Fatores de risco, sintomas e tratamento


Os neuromas acústicos são tumores não cancerosos. Eles crescem no nervo que conecta o cérebro e o ouvido. Como esses tumores são benignos, eles não se espalham para outras partes do corpo. Ainda assim, eles podem crescer o suficiente para danificar nervos importantes.

De acordo com a Acoustic Neuroma Association, os neuromas acústicos aparecem em 1 em cada 50.000 pessoas.

O único fator de risco conhecido para o neuroma acústico é ter um dos pais com o distúrbio genético neurofibromatose 2 (NF2). A maioria desses tumores aparece espontaneamente. Eles ocorrem em pessoas sem histórico familiar da doença.

Os cientistas ainda não entendem por que algumas pessoas têm esses tumores. Alguns fatores de risco podem incluir:

  • barulhos altos
  • um neuroma da paratireóide, que é um tumor benigno da tireóide
  • exposição a baixos níveis de radiação durante a infância

Neuromas pequenos raramente apresentam sintomas. Os sintomas geralmente aparecem apenas quando o tumor fica grande o suficiente para pressionar os nervos circundantes. Um dos sintomas mais comuns é uma perda gradual de audição em um lado da cabeça. Essa perda auditiva geralmente ocorre lentamente ao longo do tempo, mas também pode começar muito repentinamente. Vertigem ou tontura e zumbido nos ouvidos são comuns. Esses tumores também podem causar dormência facial, fraqueza e problemas de equilíbrio.

Alguns sintomas menos comuns incluem:

  • dor de cabeça
  • problemas com a visão
  • dificuldade em entender a fala
  • dor no rosto ou ouvido
  • dormência no rosto ou ouvido
  • fadiga

Se você tiver perda auditiva ou outros sintomas neurológicos, é importante acompanhá-los. Isso pode ajudar seu médico a diagnosticar seu problema.

O seu médico deseja um histórico detalhado dos seus sintomas. Se você tem um neuroma, provavelmente precisará de um teste auditivo. Você também pode precisar de outros testes:

  • Os testes de resposta evocada auditiva do tronco encefálico podem verificar as funções neurológica e auditiva.
  • A eletronistagmografia detecta alterações no movimento ocular que podem ser causadas por problemas no ouvido interno.
  • A ressonância magnética e a tomografia computadorizada podem fornecer ao seu médico uma imagem do interior da sua cabeça.
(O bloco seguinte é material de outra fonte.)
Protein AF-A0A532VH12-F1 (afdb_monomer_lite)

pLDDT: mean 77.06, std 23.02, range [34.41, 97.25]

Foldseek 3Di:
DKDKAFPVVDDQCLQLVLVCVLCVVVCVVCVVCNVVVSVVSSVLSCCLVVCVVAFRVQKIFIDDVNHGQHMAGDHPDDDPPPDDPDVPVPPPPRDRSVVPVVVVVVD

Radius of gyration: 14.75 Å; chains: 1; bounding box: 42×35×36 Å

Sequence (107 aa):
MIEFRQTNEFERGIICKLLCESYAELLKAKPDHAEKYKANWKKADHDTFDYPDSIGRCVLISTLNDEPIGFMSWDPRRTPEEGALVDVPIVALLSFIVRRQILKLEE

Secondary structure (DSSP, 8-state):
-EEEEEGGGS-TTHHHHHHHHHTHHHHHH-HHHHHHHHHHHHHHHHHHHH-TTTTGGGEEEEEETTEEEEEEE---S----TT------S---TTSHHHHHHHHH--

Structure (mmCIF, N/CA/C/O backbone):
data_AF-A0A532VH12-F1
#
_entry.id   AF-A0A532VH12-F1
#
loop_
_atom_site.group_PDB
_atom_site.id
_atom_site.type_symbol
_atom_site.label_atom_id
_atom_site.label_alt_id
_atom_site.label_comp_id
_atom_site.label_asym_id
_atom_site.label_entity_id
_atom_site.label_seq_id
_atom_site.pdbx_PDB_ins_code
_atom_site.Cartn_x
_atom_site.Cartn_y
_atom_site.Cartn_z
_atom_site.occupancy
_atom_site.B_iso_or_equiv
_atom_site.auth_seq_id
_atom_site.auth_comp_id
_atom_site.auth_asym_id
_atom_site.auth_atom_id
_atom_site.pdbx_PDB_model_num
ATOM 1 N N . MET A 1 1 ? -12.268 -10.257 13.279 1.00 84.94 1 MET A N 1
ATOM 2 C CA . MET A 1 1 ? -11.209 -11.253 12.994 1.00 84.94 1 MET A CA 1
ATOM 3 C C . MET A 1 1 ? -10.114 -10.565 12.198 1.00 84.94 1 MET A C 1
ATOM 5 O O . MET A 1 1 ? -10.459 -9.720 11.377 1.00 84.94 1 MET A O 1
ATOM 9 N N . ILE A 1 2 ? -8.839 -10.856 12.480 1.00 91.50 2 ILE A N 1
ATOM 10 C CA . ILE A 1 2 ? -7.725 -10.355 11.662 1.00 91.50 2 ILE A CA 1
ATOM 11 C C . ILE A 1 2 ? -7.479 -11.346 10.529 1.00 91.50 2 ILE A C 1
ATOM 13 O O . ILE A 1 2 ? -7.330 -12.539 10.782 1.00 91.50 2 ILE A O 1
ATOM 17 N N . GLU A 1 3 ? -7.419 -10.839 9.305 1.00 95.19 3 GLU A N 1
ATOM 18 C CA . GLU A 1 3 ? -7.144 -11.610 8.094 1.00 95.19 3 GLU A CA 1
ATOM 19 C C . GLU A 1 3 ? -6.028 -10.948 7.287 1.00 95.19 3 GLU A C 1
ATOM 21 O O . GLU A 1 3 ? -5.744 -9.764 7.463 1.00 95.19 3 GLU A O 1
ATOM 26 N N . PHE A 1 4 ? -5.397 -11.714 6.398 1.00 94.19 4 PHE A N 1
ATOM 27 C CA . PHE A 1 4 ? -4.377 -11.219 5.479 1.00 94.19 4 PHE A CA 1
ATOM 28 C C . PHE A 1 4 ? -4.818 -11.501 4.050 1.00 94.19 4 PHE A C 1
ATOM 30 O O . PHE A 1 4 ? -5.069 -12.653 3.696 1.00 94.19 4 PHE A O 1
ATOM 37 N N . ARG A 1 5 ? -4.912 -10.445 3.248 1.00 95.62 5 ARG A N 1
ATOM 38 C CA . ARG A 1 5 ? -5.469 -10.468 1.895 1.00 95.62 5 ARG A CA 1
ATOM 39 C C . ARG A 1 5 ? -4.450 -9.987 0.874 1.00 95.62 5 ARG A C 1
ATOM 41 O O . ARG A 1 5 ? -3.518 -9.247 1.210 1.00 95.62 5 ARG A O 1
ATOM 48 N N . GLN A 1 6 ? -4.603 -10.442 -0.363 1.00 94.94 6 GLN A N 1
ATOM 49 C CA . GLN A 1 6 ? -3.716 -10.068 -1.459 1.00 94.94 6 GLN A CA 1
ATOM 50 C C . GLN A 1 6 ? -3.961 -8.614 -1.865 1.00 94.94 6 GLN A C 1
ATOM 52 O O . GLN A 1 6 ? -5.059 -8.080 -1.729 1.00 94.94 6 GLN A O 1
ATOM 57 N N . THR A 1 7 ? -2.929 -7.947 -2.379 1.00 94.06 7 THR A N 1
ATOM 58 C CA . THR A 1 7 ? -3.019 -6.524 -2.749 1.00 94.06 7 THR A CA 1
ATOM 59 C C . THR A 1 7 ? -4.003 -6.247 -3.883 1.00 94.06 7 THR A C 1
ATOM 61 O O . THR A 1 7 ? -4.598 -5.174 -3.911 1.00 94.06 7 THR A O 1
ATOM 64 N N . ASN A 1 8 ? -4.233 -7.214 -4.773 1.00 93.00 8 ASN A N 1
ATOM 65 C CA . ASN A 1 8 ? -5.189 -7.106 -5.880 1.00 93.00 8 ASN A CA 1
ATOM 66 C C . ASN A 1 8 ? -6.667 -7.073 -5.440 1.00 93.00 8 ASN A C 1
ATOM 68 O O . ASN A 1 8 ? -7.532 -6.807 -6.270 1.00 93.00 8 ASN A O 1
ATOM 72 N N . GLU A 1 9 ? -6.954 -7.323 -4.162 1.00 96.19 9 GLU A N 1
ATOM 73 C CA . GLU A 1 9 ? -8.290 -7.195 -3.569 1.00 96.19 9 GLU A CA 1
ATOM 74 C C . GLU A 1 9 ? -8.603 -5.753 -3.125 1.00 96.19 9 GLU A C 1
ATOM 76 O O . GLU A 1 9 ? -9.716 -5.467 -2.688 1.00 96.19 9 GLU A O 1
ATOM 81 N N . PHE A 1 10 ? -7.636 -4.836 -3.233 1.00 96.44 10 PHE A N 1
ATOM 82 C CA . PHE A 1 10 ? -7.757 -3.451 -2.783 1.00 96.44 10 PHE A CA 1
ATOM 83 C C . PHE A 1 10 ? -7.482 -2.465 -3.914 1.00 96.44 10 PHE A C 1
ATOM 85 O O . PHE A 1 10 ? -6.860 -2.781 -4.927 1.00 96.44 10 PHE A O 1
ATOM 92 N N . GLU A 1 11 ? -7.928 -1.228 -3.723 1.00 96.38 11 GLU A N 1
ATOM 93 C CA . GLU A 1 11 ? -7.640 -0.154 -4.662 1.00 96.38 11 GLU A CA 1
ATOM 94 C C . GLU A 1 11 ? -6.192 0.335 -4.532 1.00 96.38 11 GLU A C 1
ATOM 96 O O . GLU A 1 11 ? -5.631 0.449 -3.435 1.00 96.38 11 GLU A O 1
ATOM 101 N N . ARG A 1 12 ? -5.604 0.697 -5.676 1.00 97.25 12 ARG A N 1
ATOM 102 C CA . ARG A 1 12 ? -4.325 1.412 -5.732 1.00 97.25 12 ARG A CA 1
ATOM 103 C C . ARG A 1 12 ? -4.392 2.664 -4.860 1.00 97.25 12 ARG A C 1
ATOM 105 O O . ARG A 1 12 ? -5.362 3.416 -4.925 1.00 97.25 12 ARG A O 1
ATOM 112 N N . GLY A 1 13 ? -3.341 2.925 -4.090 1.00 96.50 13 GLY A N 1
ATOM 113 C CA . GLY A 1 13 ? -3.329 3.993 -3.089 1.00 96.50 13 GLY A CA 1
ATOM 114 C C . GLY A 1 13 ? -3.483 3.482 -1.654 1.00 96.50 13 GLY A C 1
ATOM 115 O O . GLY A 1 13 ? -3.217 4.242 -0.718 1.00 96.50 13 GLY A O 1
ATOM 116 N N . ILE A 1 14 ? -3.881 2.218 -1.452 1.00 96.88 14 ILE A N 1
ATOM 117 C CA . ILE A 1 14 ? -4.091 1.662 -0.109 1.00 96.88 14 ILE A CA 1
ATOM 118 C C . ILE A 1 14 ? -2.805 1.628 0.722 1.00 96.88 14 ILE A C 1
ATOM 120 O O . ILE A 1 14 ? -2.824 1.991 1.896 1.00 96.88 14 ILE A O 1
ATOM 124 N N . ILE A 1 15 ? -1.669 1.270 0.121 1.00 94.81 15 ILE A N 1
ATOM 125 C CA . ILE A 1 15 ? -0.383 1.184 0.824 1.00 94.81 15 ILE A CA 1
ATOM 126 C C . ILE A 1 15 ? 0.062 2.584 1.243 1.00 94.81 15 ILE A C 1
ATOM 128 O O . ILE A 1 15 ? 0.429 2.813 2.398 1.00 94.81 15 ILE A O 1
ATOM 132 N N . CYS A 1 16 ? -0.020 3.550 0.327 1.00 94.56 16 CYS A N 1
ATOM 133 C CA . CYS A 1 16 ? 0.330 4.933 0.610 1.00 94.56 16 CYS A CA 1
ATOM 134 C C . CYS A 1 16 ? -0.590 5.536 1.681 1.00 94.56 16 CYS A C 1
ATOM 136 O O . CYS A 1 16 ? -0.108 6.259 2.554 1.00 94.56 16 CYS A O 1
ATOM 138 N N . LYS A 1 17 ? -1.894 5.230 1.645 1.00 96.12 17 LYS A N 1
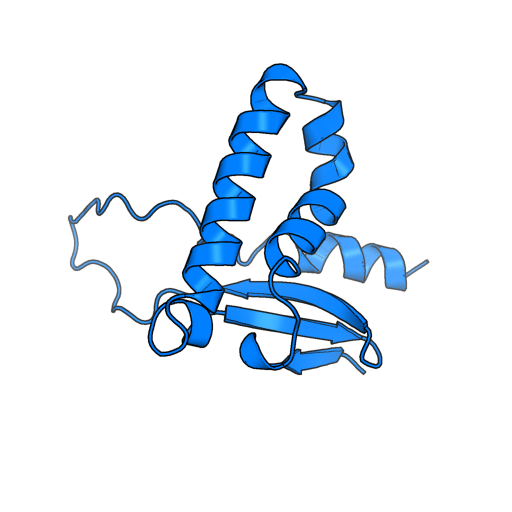ATOM 139 C CA . LYS A 1 17 ? -2.861 5.655 2.665 1.00 96.12 17 LYS A CA 1
ATOM 140 C C . LYS A 1 17 ? -2.475 5.111 4.043 1.00 96.12 17 LYS A C 1
ATOM 142 O O . LYS A 1 17 ? -2.288 5.901 4.968 1.00 96.12 17 LYS A O 1
ATOM 147 N N . LEU A 1 18 ? -2.263 3.797 4.153 1.00 94.31 18 LEU A N 1
ATOM 148 C CA . LEU A 1 18 ? -1.888 3.128 5.404 1.00 94.31 18 LEU A CA 1
ATOM 149 C C . LEU A 1 18 ? -0.569 3.669 5.983 1.00 94.31 18 LEU A C 1
ATOM 151 O O . LEU A 1 18 ? -0.447 3.849 7.197 1.00 94.31 18 LEU A O 1
ATOM 155 N N . LEU A 1 19 ? 0.414 3.980 5.130 1.00 92.38 19 LEU A N 1
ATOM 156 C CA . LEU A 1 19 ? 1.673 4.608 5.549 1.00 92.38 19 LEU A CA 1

Sua idade, estado geral de saúde e tamanho do tumor afetarão seu tratamento.

O tratamento nem sempre é necessário. Se você tem um pequeno neuroma acústico, seu médico pode apenas monitorar seu crescimento com ressonâncias magnéticas regulares. Por outro lado, a falta de tratamento às vezes pode levar ao acúmulo de líquido no cérebro. Esta condição com risco de vida é chamada hidrocefalia.
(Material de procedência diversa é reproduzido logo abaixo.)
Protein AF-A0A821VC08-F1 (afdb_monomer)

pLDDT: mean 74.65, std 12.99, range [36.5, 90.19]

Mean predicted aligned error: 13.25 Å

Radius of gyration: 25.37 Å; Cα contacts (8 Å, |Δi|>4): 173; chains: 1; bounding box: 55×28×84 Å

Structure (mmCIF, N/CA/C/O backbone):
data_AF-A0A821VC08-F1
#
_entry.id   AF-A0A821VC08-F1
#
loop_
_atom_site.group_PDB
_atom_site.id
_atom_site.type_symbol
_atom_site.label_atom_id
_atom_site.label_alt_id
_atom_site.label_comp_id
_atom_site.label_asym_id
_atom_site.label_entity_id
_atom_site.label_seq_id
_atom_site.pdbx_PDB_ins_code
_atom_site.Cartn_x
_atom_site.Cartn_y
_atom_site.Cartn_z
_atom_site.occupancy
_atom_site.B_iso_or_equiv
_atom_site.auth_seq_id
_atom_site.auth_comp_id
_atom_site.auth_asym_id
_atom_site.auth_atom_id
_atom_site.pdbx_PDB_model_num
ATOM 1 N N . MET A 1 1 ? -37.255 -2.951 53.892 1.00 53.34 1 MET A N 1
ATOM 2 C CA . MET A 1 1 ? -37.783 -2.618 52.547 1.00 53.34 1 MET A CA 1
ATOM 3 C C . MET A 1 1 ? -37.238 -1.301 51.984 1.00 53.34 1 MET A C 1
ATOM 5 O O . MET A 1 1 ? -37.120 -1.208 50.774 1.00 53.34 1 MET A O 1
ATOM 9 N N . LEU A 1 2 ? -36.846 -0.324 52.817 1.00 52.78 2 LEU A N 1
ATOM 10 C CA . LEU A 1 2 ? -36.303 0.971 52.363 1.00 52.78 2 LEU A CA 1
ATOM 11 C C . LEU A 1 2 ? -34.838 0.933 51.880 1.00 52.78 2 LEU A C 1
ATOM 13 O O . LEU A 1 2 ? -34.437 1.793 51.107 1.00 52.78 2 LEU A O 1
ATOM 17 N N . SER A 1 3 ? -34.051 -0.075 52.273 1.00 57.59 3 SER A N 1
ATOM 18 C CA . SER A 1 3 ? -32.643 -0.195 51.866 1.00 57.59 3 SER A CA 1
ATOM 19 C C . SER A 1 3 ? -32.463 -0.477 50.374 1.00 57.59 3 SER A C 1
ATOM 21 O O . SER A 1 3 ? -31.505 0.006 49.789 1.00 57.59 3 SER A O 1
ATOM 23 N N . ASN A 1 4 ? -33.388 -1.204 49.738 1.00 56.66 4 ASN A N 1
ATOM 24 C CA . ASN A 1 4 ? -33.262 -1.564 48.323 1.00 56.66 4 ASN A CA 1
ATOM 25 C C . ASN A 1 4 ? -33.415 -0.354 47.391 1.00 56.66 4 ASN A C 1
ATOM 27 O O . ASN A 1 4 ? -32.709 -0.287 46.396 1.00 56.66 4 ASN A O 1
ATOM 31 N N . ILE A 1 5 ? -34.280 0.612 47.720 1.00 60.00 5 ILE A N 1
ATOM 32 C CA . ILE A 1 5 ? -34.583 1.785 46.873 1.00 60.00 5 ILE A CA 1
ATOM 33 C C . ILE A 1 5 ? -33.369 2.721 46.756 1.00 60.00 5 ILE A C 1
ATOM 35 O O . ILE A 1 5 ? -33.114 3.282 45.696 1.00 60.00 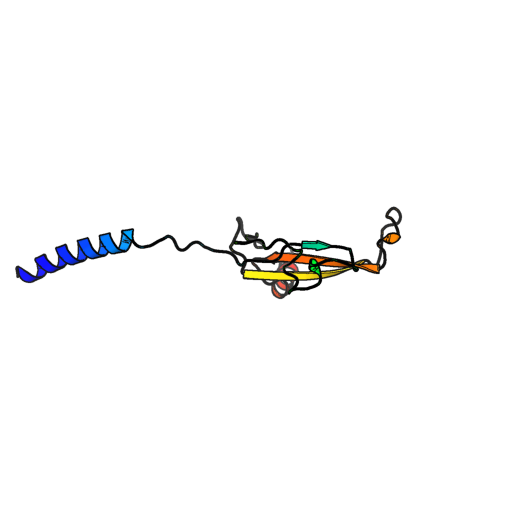5 ILE A O 1
ATOM 39 N N . GLN A 1 6 ? -32.570 2.827 47.817 1.00 62.00 6 GLN A N 1
ATOM 40 C CA . GLN A 1 6 ? -31.420 3.731 47.879 1.00 62.00 6 GLN A CA 1
ATOM 41 C C . GLN A 1 6 ? -30.233 3.270 47.015 1.00 62.00 6 GLN A C 1
ATOM 43 O O . GLN A 1 6 ? -29.444 4.096 46.564 1.00 62.00 6 GLN A O 1
ATOM 48 N N . TYR A 1 7 ? -30.132 1.967 46.732 1.00 65.25 7 TYR A N 1
ATOM 49 C CA . TYR A 1 7 ? -29.132 1.436 45.804 1.00 65.25 7 TYR A CA 1
ATOM 50 C C . TYR A 1 7 ? -29.464 1.774 44.342 1.00 65.25 7 TYR A C 1
ATOM 52 O O . TYR A 1 7 ? -28.558 2.097 43.581 1.00 65.25 7 TYR A O 1
ATOM 60 N N . TRP A 1 8 ? -30.742 1.768 43.944 1.00 65.56 8 TRP A N 1
ATOM 61 C CA . TRP A 1 8 ? -31.155 2.036 42.556 1.00 65.56 8 TRP A CA 1
ATOM 62 C C . TRP A 1 8 ? -30.836 3.463 42.089 1.00 65.56 8 TRP A C 1
ATOM 64 O O . TRP A 1 8 ? -30.390 3.647 40.959 1.00 65.56 8 TRP A O 1
ATOM 74 N N . GLU A 1 9 ? -30.992 4.451 42.972 1.00 69.25 9 GLU A N 1
ATOM 75 C CA . GLU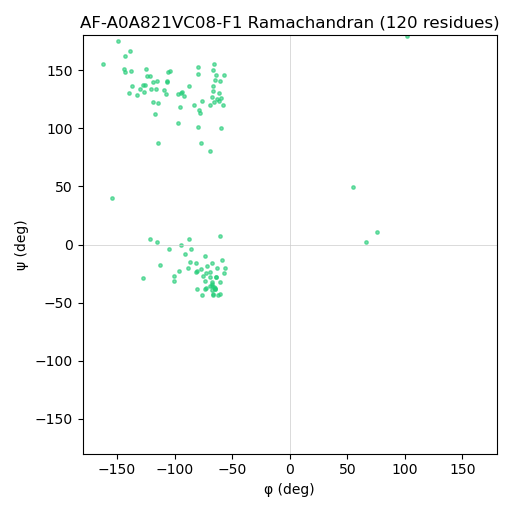 A 1 9 ? -30.614 5.853 42.726 1.00 69.25 9 GLU A CA 1
ATOM 76 C C . GLU A 1 9 ? -29.095 6.021 42.540 1.00 69.25 9 GLU A C 1
ATOM 78 O O . GLU A 1 9 ? -28.640 6.789 41.696 1.00 69.25 9 GLU A O 1
ATOM 83 N N . GLN A 1 10 ? -28.284 5.266 43.289 1.00 74.50 10 GLN A N 1
ATOM 84 C CA . GLN A 1 10 ? -26.827 5.307 43.131 1.00 74.50 10 GLN A CA 1
ATOM 85 C C . GLN A 1 10 ? -26.365 4.604 41.851 1.00 74.50 10 GLN A C 1
ATOM 87 O O . GLN A 1 10 ? -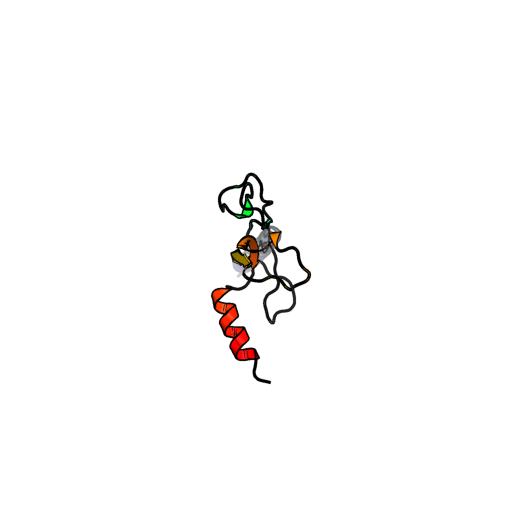25.456 5.089 41.177 1.00 74.50 10 GLN A O 1
ATOM 92 N N . PHE A 1 11 ? -27.001 3.490 41.477 1.00 78.56 11 PHE A N 1
ATOM 93 C CA . PHE A 1 11 ? -26.679 2.785 40.236 1.00 78.56 11 PHE A CA 1
ATOM 94 C C . PHE A 1 11 ? -27.055 3.599 38.991 1.00 78.56 11 PHE A C 1
ATOM 96 O O . PHE A 1 11 ? -26.307 3.571 38.014 1.00 78.56 11 PHE A O 1
ATOM 103 N N . SER A 1 12 ? -28.153 4.364 39.016 1.00 80.19 12 SER A N 1
ATOM 104 C CA . SER A 1 12 ? -28.567 5.186 37.868 1.00 80.19 12 SER A CA 1
ATOM 105 C C . SER A 1 12 ? -27.574 6.319 37.578 1.00 80.19 12 SER A C 1
ATOM 107 O O . SER A 1 12 ? -27.176 6.513 36.426 1.00 80.19 12 SER A O 1
ATOM 109 N N . ALA A 1 13 ? -27.098 7.006 38.620 1.00 82.88 13 ALA A N 1
ATOM 110 C CA . ALA A 1 13 ? -26.093 8.058 38.499 1.00 82.88 13 ALA A CA 1
ATOM 111 C C . ALA A 1 13 ? -24.747 7.513 37.996 1.00 82.88 13 ALA A C 1
ATOM 113 O O . ALA A 1 13 ? -24.089 8.144 37.167 1.00 82.88 13 ALA A O 1
ATOM 114 N N . LEU A 1 14 ? -24.357 6.316 38.450 1.00 83.25 14 LEU A N 1
ATOM 115 C CA . LEU A 1 14 ? -23.109 5.674 38.038 1.00 83.25 14 LEU A CA 1
ATOM 116 C C . LEU A 1 14 ? -23.134 5.254 36.558 1.00 83.25 14 LEU A C 1
ATOM 118 O O . LEU A 1 14 ? -22.139 5.425 35.857 1.00 83.25 14 LEU A O 1
ATOM 122 N N . ILE A 1 15 ? -24.273 4.750 36.069 1.00 83.25 15 ILE A N 1
ATOM 123 C CA . ILE A 1 15 ? -24.460 4.365 34.659 1.00 83.25 15 ILE A CA 1
ATOM 124 C C . ILE A 1 15 ? -24.421 5.598 33.750 1.00 83.25 15 ILE A C 1
ATOM 126 O O . ILE A 1 15 ? -23.756 5.573 32.713 1.00 83.25 15 ILE A O 1
ATOM 130 N N . LEU A 1 16 ?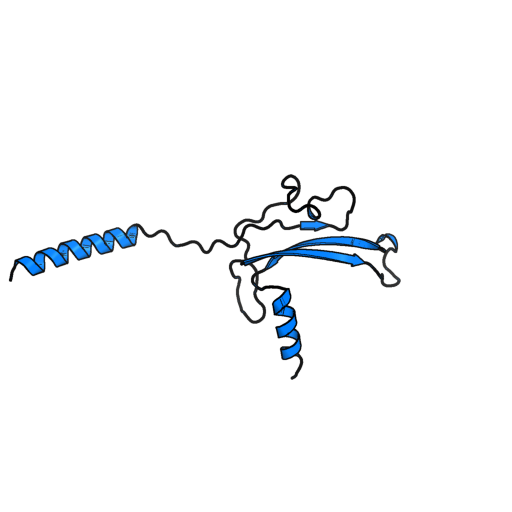 -25.073 6.695 34.152 1.00 80.62 16 LEU A N 1
ATOM 131 C CA . LEU A 1 16 ? -25.026 7.954 33.405 1.00 80.62 16 LEU A CA 1
ATOM 132 C C . LEU A 1 16 ? -23.601 8.516 33.340 1.00 80.62 16 LEU A C 1
ATOM 134 O O . LEU A 1 16 ? -23.146 8.893 32.262 1.00 80.62 16 LEU A O 1
ATOM 138 N N . TYR A 1 17 ? -22.862 8.486 34.450 1.00 83.94 17 TYR A N 1
ATOM 139 C CA . TYR A 1 17 ? -21.457 8.894 34.476 1.00 83.94 17 TYR A CA 1
ATOM 140 C C . TYR A 1 17 ? -20.586 8.044 33.536 1.00 83.94 17 TYR A C 1
ATOM 142 O O . TYR A 1 17 ? -19.783 8.585 32.777 1.00 83.94 17 TYR A O 1
ATOM 150 N N . PHE A 1 18 ? -20.795 6.724 33.516 1.00 79.75 18 PHE A N 1
ATOM 151 C CA . PHE A 1 18 ? -20.054 5.822 32.631 1.00 79.75 18 PHE A CA 1
ATOM 152 C C . PHE A 1 18 ? -20.354 6.072 31.146 1.00 79.75 18 PHE A C 1
ATOM 154 O O . PHE A 1 18 ? -19.446 6.012 30.324 1.00 79.75 18 PHE A O 1
ATOM 161 N N . SER A 1 19 ? -21.601 6.408 30.798 1.00 76.88 19 SER A N 1
ATOM 162 C CA . SER A 1 19 ? -21.996 6.690 29.409 1.00 76.88 19 SER A CA 1
ATOM 163 C C . SER A 1 19 ? -21.416 7.992 28.839 1.00 76.88 19 SER A C 1
ATOM 165 O O . SER A 1 19 ? -21.251 8.108 27.629 1.00 76.88 19 SER A O 1
ATOM 167 N N . VAL A 1 20 ? -21.056 8.956 29.695 1.00 78.62 20 VAL A N 1
ATOM 168 C CA . VAL A 1 20 ? -20.399 10.212 29.281 1.00 78.62 20 VAL A CA 1
ATOM 169 C C . VAL A 1 20 ? -18.894 10.018 29.048 1.00 78.62 20 VAL A C 1
ATOM 171 O O . VAL A 1 20 ? -18.283 10.780 28.305 1.00 78.62 20 VAL A O 1
ATOM 174 N N . LEU A 1 21 ? -18.293 8.985 29.647 1.00 75.69 21 LEU A N 1
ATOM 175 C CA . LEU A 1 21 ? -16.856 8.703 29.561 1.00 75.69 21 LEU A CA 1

Se você tem um tumor relativamente pequeno, seu médico pode tentar interromper seu crescimento. Isso é feito com radiocirurgia estereotática. Neste procedimento, a radiação é aplicada a uma área pequena e específica da sua cabeça. Não é invasivo, mas é muito lento. Pode levar meses ou anos para se livrar de um tumor. Por esse motivo, esse procedimento geralmente é usado apenas para tumores muito pequenos. Também pode ser usado quando a cirurgia é muito arriscada ou se os tumores residuais permanecerem após a cirurgia.

A cirurgia pode ser necessária se o seu tumor for muito grande ou crescer rapidamente. Você também pode precisar de cirurgia se o tumor começar a se aproximar de uma parte vital do cérebro. Durante a cirurgia, o tumor pode ser removido através do crânio ou através do próprio ouvido. O tempo de recuperação varia de alguns dias a várias semanas.

Esta cirurgia pode ter muitas complicações e riscos. Esses incluem:

  • perda auditiva completa
  • músculos faciais enfraquecidos
  • zumbido nos ouvidos
  • líquido cefalorraquidiano vazando da incisão
  • problemas de equilíbrio
  • dores de cabeça persistentes

É importante conversar com seu médico assim que você começar a sentir sintomas de neuroma. Essa é a única maneira de preservar sua audição. Uma vez perdida, a audição não retornará após o tratamento.

Segundo a Acoustic Neuroma Association, os neuromas acústicos aparecem em uma em cada 50.000 pessoas.